Records for processing below:

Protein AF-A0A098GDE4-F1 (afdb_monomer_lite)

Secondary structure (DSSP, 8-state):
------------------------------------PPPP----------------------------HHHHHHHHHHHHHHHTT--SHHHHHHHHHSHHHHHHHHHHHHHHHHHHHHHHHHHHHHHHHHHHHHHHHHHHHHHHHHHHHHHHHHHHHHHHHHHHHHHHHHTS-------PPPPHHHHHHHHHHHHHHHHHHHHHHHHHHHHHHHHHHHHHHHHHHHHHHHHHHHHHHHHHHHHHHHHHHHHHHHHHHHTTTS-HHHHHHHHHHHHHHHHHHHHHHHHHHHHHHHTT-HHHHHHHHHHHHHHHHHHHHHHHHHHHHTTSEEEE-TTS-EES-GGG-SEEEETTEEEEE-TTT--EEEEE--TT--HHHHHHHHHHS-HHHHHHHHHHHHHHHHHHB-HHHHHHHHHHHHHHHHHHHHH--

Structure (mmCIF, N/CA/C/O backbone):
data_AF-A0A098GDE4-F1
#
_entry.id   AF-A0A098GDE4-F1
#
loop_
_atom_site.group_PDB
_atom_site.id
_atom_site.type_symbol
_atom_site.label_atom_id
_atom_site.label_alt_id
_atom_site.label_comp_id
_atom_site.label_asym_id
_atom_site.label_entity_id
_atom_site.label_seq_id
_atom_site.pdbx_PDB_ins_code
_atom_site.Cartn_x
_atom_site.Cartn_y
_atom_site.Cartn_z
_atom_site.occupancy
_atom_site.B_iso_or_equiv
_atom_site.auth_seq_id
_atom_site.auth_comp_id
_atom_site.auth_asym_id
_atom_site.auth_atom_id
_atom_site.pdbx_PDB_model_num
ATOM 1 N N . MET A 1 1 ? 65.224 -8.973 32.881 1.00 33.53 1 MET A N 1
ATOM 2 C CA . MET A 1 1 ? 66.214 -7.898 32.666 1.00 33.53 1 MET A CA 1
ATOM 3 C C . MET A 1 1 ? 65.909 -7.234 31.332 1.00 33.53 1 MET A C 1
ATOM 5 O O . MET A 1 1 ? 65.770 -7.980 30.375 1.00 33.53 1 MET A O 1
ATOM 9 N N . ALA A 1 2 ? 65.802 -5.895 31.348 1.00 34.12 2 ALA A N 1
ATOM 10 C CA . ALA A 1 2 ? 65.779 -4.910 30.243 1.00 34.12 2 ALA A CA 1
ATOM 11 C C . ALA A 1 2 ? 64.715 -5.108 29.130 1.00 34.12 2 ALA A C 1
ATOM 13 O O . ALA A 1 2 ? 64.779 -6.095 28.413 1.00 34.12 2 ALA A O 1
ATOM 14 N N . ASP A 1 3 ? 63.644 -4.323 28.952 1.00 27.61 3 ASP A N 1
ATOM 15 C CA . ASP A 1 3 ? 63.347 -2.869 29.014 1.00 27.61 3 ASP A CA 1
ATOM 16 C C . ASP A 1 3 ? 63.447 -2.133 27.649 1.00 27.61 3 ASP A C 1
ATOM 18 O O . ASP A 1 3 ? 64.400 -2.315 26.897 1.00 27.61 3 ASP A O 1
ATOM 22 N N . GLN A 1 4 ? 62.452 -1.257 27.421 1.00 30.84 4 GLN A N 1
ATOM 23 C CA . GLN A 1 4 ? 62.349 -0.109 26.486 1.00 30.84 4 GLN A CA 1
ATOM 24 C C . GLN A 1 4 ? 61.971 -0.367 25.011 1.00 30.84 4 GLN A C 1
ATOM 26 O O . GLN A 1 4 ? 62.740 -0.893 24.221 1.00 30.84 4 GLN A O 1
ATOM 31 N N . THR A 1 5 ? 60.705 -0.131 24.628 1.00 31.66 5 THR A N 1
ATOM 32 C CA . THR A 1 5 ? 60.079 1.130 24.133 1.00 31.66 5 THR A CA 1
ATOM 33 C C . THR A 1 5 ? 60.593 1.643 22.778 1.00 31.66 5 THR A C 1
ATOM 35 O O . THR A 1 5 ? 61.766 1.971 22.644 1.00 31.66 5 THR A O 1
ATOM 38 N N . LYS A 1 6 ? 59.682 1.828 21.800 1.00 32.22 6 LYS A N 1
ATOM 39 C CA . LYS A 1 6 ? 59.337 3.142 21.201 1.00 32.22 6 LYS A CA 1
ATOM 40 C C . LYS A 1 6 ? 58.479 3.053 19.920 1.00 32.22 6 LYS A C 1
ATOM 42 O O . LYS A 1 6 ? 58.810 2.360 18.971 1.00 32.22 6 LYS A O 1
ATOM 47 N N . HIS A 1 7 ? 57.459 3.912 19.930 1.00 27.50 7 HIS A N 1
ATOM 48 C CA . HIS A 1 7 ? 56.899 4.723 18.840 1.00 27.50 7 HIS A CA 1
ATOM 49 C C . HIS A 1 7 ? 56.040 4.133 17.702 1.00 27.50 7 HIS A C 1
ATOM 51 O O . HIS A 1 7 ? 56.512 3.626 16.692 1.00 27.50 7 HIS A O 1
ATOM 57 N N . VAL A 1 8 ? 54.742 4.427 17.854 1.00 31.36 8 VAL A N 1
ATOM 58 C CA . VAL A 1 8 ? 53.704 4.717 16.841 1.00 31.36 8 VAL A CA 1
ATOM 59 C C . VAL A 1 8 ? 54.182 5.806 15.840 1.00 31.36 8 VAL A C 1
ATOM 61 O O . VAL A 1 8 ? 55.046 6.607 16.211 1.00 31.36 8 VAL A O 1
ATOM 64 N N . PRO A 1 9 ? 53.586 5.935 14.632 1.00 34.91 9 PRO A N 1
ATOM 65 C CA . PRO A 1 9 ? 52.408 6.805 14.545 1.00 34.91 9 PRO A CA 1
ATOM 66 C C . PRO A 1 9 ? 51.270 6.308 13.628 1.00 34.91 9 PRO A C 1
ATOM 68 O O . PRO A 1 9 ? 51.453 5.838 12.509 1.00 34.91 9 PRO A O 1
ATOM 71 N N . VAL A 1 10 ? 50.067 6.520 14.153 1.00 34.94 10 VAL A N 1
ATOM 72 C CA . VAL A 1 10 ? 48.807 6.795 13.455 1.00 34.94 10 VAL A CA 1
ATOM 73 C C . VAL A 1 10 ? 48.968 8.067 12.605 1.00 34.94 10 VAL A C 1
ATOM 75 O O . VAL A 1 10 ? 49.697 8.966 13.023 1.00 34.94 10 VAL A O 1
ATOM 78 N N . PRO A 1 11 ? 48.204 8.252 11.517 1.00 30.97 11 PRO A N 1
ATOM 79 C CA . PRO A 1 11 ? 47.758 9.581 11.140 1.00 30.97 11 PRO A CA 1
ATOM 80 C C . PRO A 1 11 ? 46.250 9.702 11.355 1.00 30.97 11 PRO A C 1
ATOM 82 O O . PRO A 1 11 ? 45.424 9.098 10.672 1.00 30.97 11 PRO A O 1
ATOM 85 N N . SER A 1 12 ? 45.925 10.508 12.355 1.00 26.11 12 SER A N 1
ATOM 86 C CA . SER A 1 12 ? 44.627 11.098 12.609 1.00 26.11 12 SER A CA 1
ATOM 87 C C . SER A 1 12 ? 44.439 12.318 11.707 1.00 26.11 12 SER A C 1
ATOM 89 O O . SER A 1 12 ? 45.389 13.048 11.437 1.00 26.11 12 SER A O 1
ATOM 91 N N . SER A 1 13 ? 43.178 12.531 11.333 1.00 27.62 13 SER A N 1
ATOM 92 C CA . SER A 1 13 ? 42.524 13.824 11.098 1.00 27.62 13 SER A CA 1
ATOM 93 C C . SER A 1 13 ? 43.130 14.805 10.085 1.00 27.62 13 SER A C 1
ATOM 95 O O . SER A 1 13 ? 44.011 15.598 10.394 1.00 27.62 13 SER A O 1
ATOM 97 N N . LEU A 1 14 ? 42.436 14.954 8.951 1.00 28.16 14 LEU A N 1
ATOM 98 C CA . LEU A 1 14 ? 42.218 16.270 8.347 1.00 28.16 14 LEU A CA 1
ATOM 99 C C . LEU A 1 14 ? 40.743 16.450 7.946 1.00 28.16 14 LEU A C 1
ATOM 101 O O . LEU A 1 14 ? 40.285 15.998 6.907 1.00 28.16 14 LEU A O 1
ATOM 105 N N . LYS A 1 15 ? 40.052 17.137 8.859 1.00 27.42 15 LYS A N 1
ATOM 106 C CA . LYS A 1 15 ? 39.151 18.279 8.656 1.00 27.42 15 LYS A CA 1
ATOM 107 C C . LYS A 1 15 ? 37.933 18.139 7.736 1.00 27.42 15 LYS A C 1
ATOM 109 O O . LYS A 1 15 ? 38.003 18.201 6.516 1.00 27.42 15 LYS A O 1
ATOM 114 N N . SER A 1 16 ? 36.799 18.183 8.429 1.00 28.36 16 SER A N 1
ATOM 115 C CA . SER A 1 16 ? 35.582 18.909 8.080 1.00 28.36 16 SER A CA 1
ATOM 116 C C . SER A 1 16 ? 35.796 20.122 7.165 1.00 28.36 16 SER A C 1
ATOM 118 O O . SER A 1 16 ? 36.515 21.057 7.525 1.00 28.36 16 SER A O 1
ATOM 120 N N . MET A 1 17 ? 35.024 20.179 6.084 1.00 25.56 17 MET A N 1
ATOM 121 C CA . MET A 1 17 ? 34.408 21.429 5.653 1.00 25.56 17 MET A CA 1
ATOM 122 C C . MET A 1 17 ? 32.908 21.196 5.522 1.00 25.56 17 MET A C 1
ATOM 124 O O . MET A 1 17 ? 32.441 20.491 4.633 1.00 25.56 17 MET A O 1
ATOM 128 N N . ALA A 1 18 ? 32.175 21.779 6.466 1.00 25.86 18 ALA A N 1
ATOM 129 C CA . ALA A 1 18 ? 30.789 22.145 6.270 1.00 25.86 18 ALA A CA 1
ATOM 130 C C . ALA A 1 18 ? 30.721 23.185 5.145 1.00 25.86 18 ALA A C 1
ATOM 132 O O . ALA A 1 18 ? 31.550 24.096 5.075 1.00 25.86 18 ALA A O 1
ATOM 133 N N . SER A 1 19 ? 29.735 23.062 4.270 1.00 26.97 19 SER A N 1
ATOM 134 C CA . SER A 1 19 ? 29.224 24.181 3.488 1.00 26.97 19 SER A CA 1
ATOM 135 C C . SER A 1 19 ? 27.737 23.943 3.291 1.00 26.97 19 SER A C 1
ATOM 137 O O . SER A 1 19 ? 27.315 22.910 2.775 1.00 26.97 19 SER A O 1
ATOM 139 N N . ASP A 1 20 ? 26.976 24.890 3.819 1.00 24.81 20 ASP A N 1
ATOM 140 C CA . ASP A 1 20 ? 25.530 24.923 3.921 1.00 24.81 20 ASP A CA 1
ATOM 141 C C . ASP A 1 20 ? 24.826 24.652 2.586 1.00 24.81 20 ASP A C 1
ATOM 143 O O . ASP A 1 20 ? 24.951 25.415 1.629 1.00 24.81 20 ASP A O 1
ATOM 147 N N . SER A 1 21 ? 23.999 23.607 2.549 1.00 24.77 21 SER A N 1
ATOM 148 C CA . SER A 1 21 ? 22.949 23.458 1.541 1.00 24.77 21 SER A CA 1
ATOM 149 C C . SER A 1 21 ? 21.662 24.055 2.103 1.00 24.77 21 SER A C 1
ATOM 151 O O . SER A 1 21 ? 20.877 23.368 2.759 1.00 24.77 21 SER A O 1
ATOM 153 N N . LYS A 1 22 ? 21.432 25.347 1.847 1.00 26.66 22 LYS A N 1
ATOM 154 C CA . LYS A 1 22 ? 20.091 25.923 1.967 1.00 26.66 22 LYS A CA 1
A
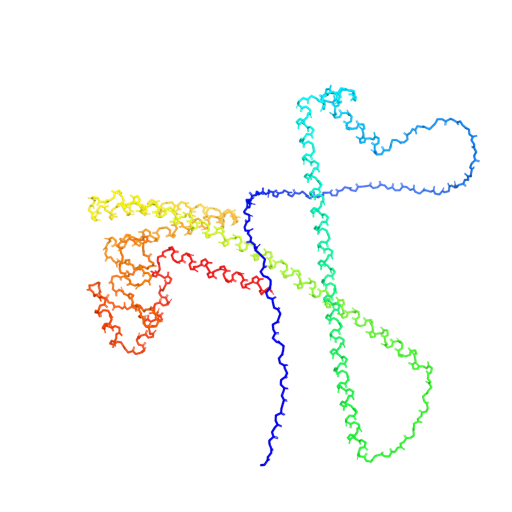TOM 155 C C . LYS A 1 22 ? 19.272 25.564 0.731 1.00 26.66 22 LYS A C 1
ATOM 157 O O . LYS A 1 22 ? 19.615 25.932 -0.388 1.00 26.66 22 LYS A O 1
ATOM 162 N N . LEU A 1 23 ? 18.176 24.863 1.008 1.00 26.42 23 LEU A N 1
ATOM 163 C CA . LEU A 1 23 ? 16.958 24.747 0.215 1.00 26.42 23 LEU A CA 1
ATOM 164 C C . LEU A 1 23 ? 16.682 25.983 -0.660 1.00 26.42 23 LEU A C 1
ATOM 166 O O . LEU A 1 23 ? 16.554 27.094 -0.145 1.00 26.42 23 LEU A O 1
ATOM 170 N N . ALA A 1 24 ? 16.413 25.741 -1.939 1.00 25.73 24 ALA A N 1
ATOM 171 C CA . ALA A 1 24 ? 15.433 26.510 -2.691 1.00 25.73 24 ALA A CA 1
ATOM 172 C C . ALA A 1 24 ? 14.598 25.534 -3.530 1.00 25.73 24 ALA A C 1
ATOM 174 O O . ALA A 1 24 ? 15.083 24.901 -4.464 1.00 25.73 24 ALA A O 1
ATOM 175 N N . GLN A 1 25 ? 13.343 25.384 -3.116 1.00 28.58 25 GLN A N 1
ATOM 176 C CA . GLN A 1 25 ? 12.269 24.719 -3.840 1.00 28.58 25 GLN A CA 1
ATOM 177 C C . GLN A 1 25 ? 12.007 25.443 -5.166 1.00 28.58 25 GLN A C 1
ATOM 179 O O . GLN A 1 25 ? 11.821 26.659 -5.148 1.00 28.58 25 GLN A O 1
ATOM 184 N N . GLN A 1 26 ? 11.856 24.716 -6.277 1.00 27.38 26 GLN A N 1
ATOM 185 C CA . GLN A 1 26 ? 10.958 25.163 -7.347 1.00 27.38 26 GLN A CA 1
ATOM 186 C C . GLN A 1 26 ? 10.505 24.018 -8.268 1.00 27.38 26 GLN A C 1
ATOM 188 O O . GLN A 1 26 ? 11.175 23.648 -9.220 1.00 27.38 26 GLN A O 1
ATOM 193 N N . LYS A 1 27 ? 9.330 23.487 -7.914 1.00 27.62 27 LYS A N 1
ATOM 194 C CA . LYS A 1 27 ? 8.132 23.296 -8.747 1.00 27.62 27 LYS A CA 1
ATOM 195 C C . LYS A 1 27 ? 8.295 22.675 -10.144 1.00 27.62 27 LYS A C 1
ATOM 197 O O . LYS A 1 27 ? 8.753 23.316 -11.087 1.00 27.62 27 LYS A O 1
ATOM 202 N N . ASP A 1 28 ? 7.729 21.478 -10.253 1.00 25.86 28 ASP A N 1
ATOM 203 C CA . ASP A 1 28 ? 7.388 20.760 -11.474 1.00 25.86 28 ASP A CA 1
ATOM 204 C C . ASP A 1 28 ? 6.683 21.617 -12.531 1.00 25.86 28 ASP A C 1
ATOM 206 O O . ASP A 1 28 ? 5.754 22.386 -12.248 1.00 25.86 28 ASP A O 1
ATOM 210 N N . ARG A 1 29 ? 7.051 21.372 -13.791 1.00 27.06 29 ARG A N 1
ATOM 211 C CA . ARG A 1 29 ? 6.119 21.488 -14.911 1.00 27.06 29 ARG A CA 1
ATOM 212 C C . ARG A 1 29 ? 6.395 20.379 -15.925 1.00 27.06 29 ARG A C 1
ATOM 214 O O . ARG A 1 29 ? 7.397 20.386 -16.631 1.00 27.06 29 ARG A O 1
ATOM 221 N N . SER A 1 30 ? 5.460 19.438 -15.944 1.00 27.84 30 SER A N 1
ATOM 222 C CA . SER A 1 30 ? 5.233 18.367 -16.912 1.00 27.84 30 SER A CA 1
ATOM 223 C C . SER A 1 30 ? 5.450 18.782 -18.375 1.00 27.84 30 SER A C 1
ATOM 225 O O . SER A 1 30 ? 4.920 19.807 -18.812 1.00 27.84 30 SER A O 1
ATOM 227 N N . LEU A 1 31 ? 6.117 17.928 -19.154 1.00 29.39 31 LEU A N 1
ATOM 228 C CA . LEU A 1 31 ? 6.105 17.946 -20.621 1.00 29.39 31 LEU A CA 1
ATOM 229 C C . LEU A 1 31 ? 5.478 16.637 -21.125 1.00 29.39 31 LEU A C 1
ATOM 231 O O . LEU A 1 31 ? 5.904 15.576 -20.673 1.00 29.39 31 LEU A O 1
ATOM 235 N N . PRO A 1 32 ? 4.502 16.673 -22.051 1.00 27.52 32 PRO A N 1
ATOM 236 C CA . PRO A 1 32 ? 3.986 15.466 -22.673 1.00 27.52 32 PRO A CA 1
ATOM 237 C C . PRO A 1 32 ? 4.883 15.013 -23.831 1.00 27.52 32 PRO A C 1
ATOM 239 O O . PRO A 1 32 ? 5.373 15.810 -24.634 1.00 27.52 32 PRO A O 1
ATOM 242 N N . SER A 1 33 ? 5.053 13.698 -23.913 1.00 27.48 33 SER A N 1
ATOM 243 C CA . SER A 1 33 ? 5.671 12.965 -25.013 1.00 27.48 33 SER A CA 1
ATOM 244 C C . SER A 1 33 ? 4.855 13.100 -26.302 1.00 27.48 33 SER A C 1
ATOM 246 O O . SER A 1 33 ? 3.633 12.964 -26.297 1.00 27.48 33 SER A O 1
ATOM 248 N N . THR A 1 34 ? 5.516 13.291 -27.444 1.00 27.27 34 THR A N 1
ATOM 249 C CA . THR A 1 34 ? 4.918 12.975 -28.750 1.00 27.27 34 THR A CA 1
ATOM 250 C C . THR A 1 34 ? 5.981 12.370 -29.661 1.00 27.27 34 THR A C 1
ATOM 252 O O . THR A 1 34 ? 6.966 13.014 -30.019 1.00 27.27 34 THR A O 1
ATOM 255 N N . GLN A 1 35 ? 5.770 11.093 -29.978 1.00 26.91 35 GLN A N 1
ATOM 256 C CA . GLN A 1 35 ? 6.475 10.298 -30.979 1.00 26.91 35 GLN A CA 1
ATOM 257 C C . GLN A 1 35 ? 6.286 10.893 -32.378 1.00 26.91 35 GLN A C 1
ATOM 259 O O . GLN A 1 35 ? 5.168 11.262 -32.717 1.00 26.91 35 GLN A O 1
ATOM 264 N N . LEU A 1 36 ? 7.327 10.878 -33.215 1.00 27.97 36 LEU A N 1
ATOM 265 C CA . LEU A 1 36 ? 7.198 10.871 -34.677 1.00 27.97 36 LEU A CA 1
ATOM 266 C C . LEU A 1 36 ? 8.392 10.110 -35.283 1.00 27.97 36 LEU A C 1
ATOM 268 O O . LEU A 1 36 ? 9.535 10.565 -35.220 1.00 27.97 36 LEU A O 1
ATOM 272 N N . GLU A 1 37 ? 8.111 8.937 -35.854 1.00 24.88 37 GLU A N 1
ATOM 273 C CA . GLU A 1 37 ? 9.024 8.163 -36.707 1.00 24.88 37 GLU A CA 1
ATOM 274 C C . GLU A 1 37 ? 9.326 8.880 -38.041 1.00 24.88 37 GLU A C 1
ATOM 276 O O . GLU A 1 37 ? 8.470 9.613 -38.548 1.00 24.88 37 GLU A O 1
ATOM 281 N N . PRO A 1 38 ? 10.472 8.612 -38.704 1.00 30.23 38 PRO A N 1
ATOM 282 C CA . PRO A 1 38 ? 10.689 9.008 -40.090 1.00 30.23 38 PRO A CA 1
ATOM 283 C C . PRO A 1 38 ? 10.459 7.838 -41.066 1.00 30.23 38 PRO A C 1
ATOM 285 O O . PRO A 1 38 ? 11.153 6.822 -41.029 1.00 30.23 38 PRO A O 1
ATOM 288 N N . LYS A 1 39 ? 9.529 8.019 -42.015 1.00 26.61 39 LYS A N 1
ATOM 289 C CA . LYS A 1 39 ? 9.371 7.138 -43.183 1.00 26.61 39 LYS A CA 1
ATOM 290 C C . LYS A 1 39 ? 10.419 7.431 -44.262 1.00 26.61 39 LYS A C 1
ATOM 292 O O . LYS A 1 39 ? 10.649 8.577 -44.642 1.00 26.61 39 LYS A O 1
ATOM 297 N N . LEU A 1 40 ? 10.994 6.343 -44.775 1.00 29.09 40 LEU A N 1
ATOM 298 C CA . LEU A 1 40 ? 11.807 6.240 -45.988 1.00 29.09 40 LEU A CA 1
ATOM 299 C C . LEU A 1 40 ? 11.113 6.833 -47.228 1.00 29.09 40 LEU A C 1
ATOM 301 O O . LEU A 1 40 ? 9.931 6.591 -47.461 1.00 29.09 40 LEU A O 1
ATOM 305 N N . GLY A 1 41 ? 11.914 7.440 -48.104 1.00 24.66 41 GLY A N 1
ATOM 306 C CA . GLY A 1 41 ? 11.585 7.680 -49.508 1.00 24.66 41 GLY A CA 1
ATOM 307 C C . GLY A 1 41 ? 12.862 7.738 -50.344 1.00 24.66 41 GLY A C 1
ATOM 308 O O . GLY A 1 41 ? 13.622 8.698 -50.252 1.00 24.66 41 GLY A O 1
ATOM 309 N N . LYS A 1 42 ? 13.117 6.662 -51.094 1.00 27.06 42 LYS A N 1
ATOM 310 C CA . LYS A 1 42 ? 14.168 6.529 -52.111 1.00 27.06 42 LYS A CA 1
ATOM 311 C C . LYS A 1 42 ? 13.824 7.403 -53.327 1.00 27.06 42 LYS A C 1
ATOM 313 O O . LYS A 1 42 ? 12.646 7.593 -53.602 1.00 27.06 42 LYS A O 1
ATOM 318 N N . ASP A 1 43 ? 14.831 7.889 -54.056 1.00 25.55 43 ASP A N 1
ATOM 319 C CA . ASP A 1 43 ? 15.085 7.445 -55.439 1.00 25.55 43 ASP A CA 1
ATOM 320 C C . ASP A 1 43 ? 16.178 8.260 -56.159 1.00 25.55 43 ASP A C 1
ATOM 322 O O . ASP A 1 43 ? 16.172 9.486 -56.162 1.00 25.55 43 ASP A O 1
ATOM 326 N N . HIS A 1 44 ? 17.106 7.484 -56.745 1.00 27.56 44 HIS A N 1
ATOM 327 C CA . HIS A 1 44 ? 17.749 7.588 -58.069 1.00 27.56 44 HIS A CA 1
ATOM 328 C C . HIS A 1 44 ? 18.331 8.930 -58.576 1.00 27.56 44 HIS A C 1
ATOM 330 O O . HIS A 1 44 ? 17.746 9.989 -58.445 1.00 27.56 44 HIS A O 1
ATOM 336 N N . ALA A 1 45 ? 19.421 8.998 -59.343 1.00 24.00 45 ALA A N 1
ATOM 337 C CA . ALA A 1 45 ? 20.507 8.110 -59.759 1.00 24.00 45 ALA A CA 1
ATOM 338 C C . ALA A 1 45 ? 21.394 8.943 -60.717 1.00 24.00 45 ALA A C 1
ATOM 340 O O . ALA A 1 45 ? 20.844 9.747 -61.459 1.00 24.00 45 ALA A O 1
ATOM 341 N N . ALA A 1 46 ? 22.704 8.635 -60.783 1.00 24.66 46 ALA A N 1
ATOM 342 C CA . ALA A 1 46 ? 23.591 8.766 -61.967 1.00 24.66 46 ALA A CA 1
ATOM 343 C C . ALA A 1 46 ? 23.840 10.189 -62.548 1.00 24.66 46 ALA A C 1
ATOM 345 O O . ALA A 1 46 ? 22.954 11.019 -62.610 1.00 24.66 46 ALA A O 1
ATOM 346 N N . LYS A 1 47 ? 24.995 10.607 -63.082 1.00 26.16 47 LYS A N 1
ATOM 347 C CA . LYS A 1 47 ? 26.278 10.040 -63.551 1.00 26.16 47 LYS A CA 1
ATOM 348 C C . LYS A 1 47 ? 27.219 11.266 -63.705 1.00 26.16 47 LYS A C 1
ATOM 350 O O . LYS A 1 47 ? 26.767 12.319 -64.131 1.00 26.16 47 LYS A O 1
ATOM 355 N N . SER A 1 48 ? 28.437 11.242 -63.163 1.00 25.30 48 SER A N 1
ATOM 356 C CA . SER A 1 48 ? 29.729 11.066 -63.867 1.00 25.30 48 SER A CA 1
ATOM 357 C C . SER A 1 48 ? 30.006 11.991 -65.073 1.00 25.30 48 SER A C 1
ATOM 359 O O . SER A 1 48 ? 29.347 11.841 -66.095 1.00 25.30 48 SER A O 1
ATOM 361 N N . ALA A 1 49 ? 31.024 12.869 -64.980 1.00 24.81 49 ALA A N 1
ATOM 362 C CA . ALA A 1 49 ? 32.269 12.807 -65.784 1.00 24.81 49 ALA A CA 1
ATOM 363 C C . ALA A 1 49 ? 33.111 14.117 -65.749 1.00 24.81 49 ALA A C 1
ATOM 365 O O . ALA A 1 49 ? 32.685 15.165 -66.212 1.00 24.81 49 ALA A O 1
ATOM 366 N N . GLN A 1 50 ? 34.317 13.986 -65.177 1.00 26.80 50 GLN A N 1
ATOM 367 C CA . GLN A 1 50 ? 35.661 14.480 -65.563 1.00 26.80 50 GLN A CA 1
ATOM 368 C C . GLN A 1 50 ? 35.942 15.844 -66.251 1.00 26.80 50 GLN A C 1
ATOM 370 O O . GLN A 1 50 ? 35.399 16.152 -67.303 1.00 26.80 50 GLN A O 1
ATOM 375 N N . LYS A 1 51 ? 37.055 16.447 -65.758 1.00 26.73 51 LYS A N 1
ATOM 376 C CA . LYS A 1 51 ? 38.057 17.344 -66.410 1.00 26.73 51 LYS A CA 1
ATOM 377 C C . LYS A 1 51 ? 37.569 18.764 -66.764 1.00 26.73 51 LYS A C 1
ATOM 379 O O . LYS A 1 51 ? 36.458 18.935 -67.223 1.00 26.73 51 LYS A O 1
ATOM 384 N N . THR A 1 52 ? 38.299 19.869 -66.573 1.00 26.25 52 THR A N 1
ATOM 385 C CA . THR A 1 52 ? 39.748 20.173 -66.522 1.00 26.25 52 THR A CA 1
ATOM 386 C C . THR A 1 52 ? 39.898 21.623 -66.004 1.00 26.25 52 THR A C 1
ATOM 388 O O . THR A 1 52 ? 39.045 22.448 -66.321 1.00 26.25 52 THR A O 1
ATOM 391 N N . LEU A 1 53 ? 40.971 21.970 -65.275 1.00 29.08 53 LEU A N 1
ATOM 392 C CA . LEU A 1 53 ? 41.438 23.370 -65.165 1.00 29.08 53 LEU A CA 1
ATOM 393 C C . LEU A 1 53 ? 42.147 23.772 -66.474 1.00 29.08 53 LEU A C 1
ATOM 395 O O . LEU A 1 53 ? 42.837 22.927 -67.049 1.00 29.08 53 LEU A O 1
ATOM 399 N N . PRO A 1 54 ? 42.014 25.032 -66.931 1.00 28.34 54 PRO A N 1
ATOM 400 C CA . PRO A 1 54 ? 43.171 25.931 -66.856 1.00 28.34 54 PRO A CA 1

End of Records for processing.

§ What to produce: Output exactly one stretch of the listing: from the line containing "ATOM 115 C CA" through the line containing "ATOM 143 O O", both end lines included.

§ Answer for this exercise:
ATOM 115 C CA . SER A 1 16 ? 35.582 18.909 8.080 1.00 28.36 16 SER A CA 1
ATOM 116 C C . SER A 1 16 ? 35.796 20.122 7.165 1.00 28.36 16 SER A C 1
ATOM 118 O O . SER A 1 16 ? 36.515 21.057 7.525 1.00 28.36 16 SER A O 1
ATOM 120 N N . MET A 1 17 ? 35.024 20.179 6.084 1.00 25.56 17 MET A N 1
ATOM 121 C CA . MET A 1 17 ? 34.408 21.429 5.653 1.00 25.56 17 MET A CA 1
ATOM 122 C C . MET A 1 17 ? 32.908 21.196 5.522 1.00 25.56 17 MET A C 1
ATOM 124 O O . MET A 1 17 ? 32.441 20.491 4.633 1.00 25.56 17 MET A O 1
ATOM 128 N N . ALA A 1 18 ? 32.175 21.779 6.466 1.00 25.86 18 ALA A N 1
ATOM 129 C CA . ALA A 1 18 ? 30.789 22.145 6.270 1.00 25.86 18 ALA A CA 1
ATOM 130 C C . ALA A 1 18 ? 30.721 23.185 5.145 1.00 25.86 18 ALA A C 1
ATOM 132 O O . ALA A 1 18 ? 31.550 24.096 5.075 1.00 25.86 18 ALA A O 1
ATOM 133 N N . SER A 1 19 ? 29.735 23.062 4.270 1.00 26.97 19 SER A N 1
ATOM 134 C CA . SER A 1 19 ? 29.224 24.181 3.488 1.00 26.97 19 SER A CA 1
ATOM 135 C C . SER A 1 19 ? 27.737 23.943 3.291 1.00 26.97 19 SER A C 1
ATOM 137 O O . SER A 1 19 ? 27.315 22.910 2.775 1.00 26.97 19 SER A O 1
ATOM 139 N N . ASP A 1 20 ? 26.976 24.890 3.819 1.00 24.81 20 ASP A N 1
ATOM 140 C CA . ASP A 1 20 ? 25.530 24.923 3.921 1.00 24.81 20 ASP A CA 1
ATOM 141 C C . ASP A 1 20 ? 24.826 24.652 2.586 1.00 24.81 20 ASP A C 1
ATOM 143 O O . ASP A 1 20 ? 24.951 25.415 1.629 1.00 24.81 20 ASP A O 1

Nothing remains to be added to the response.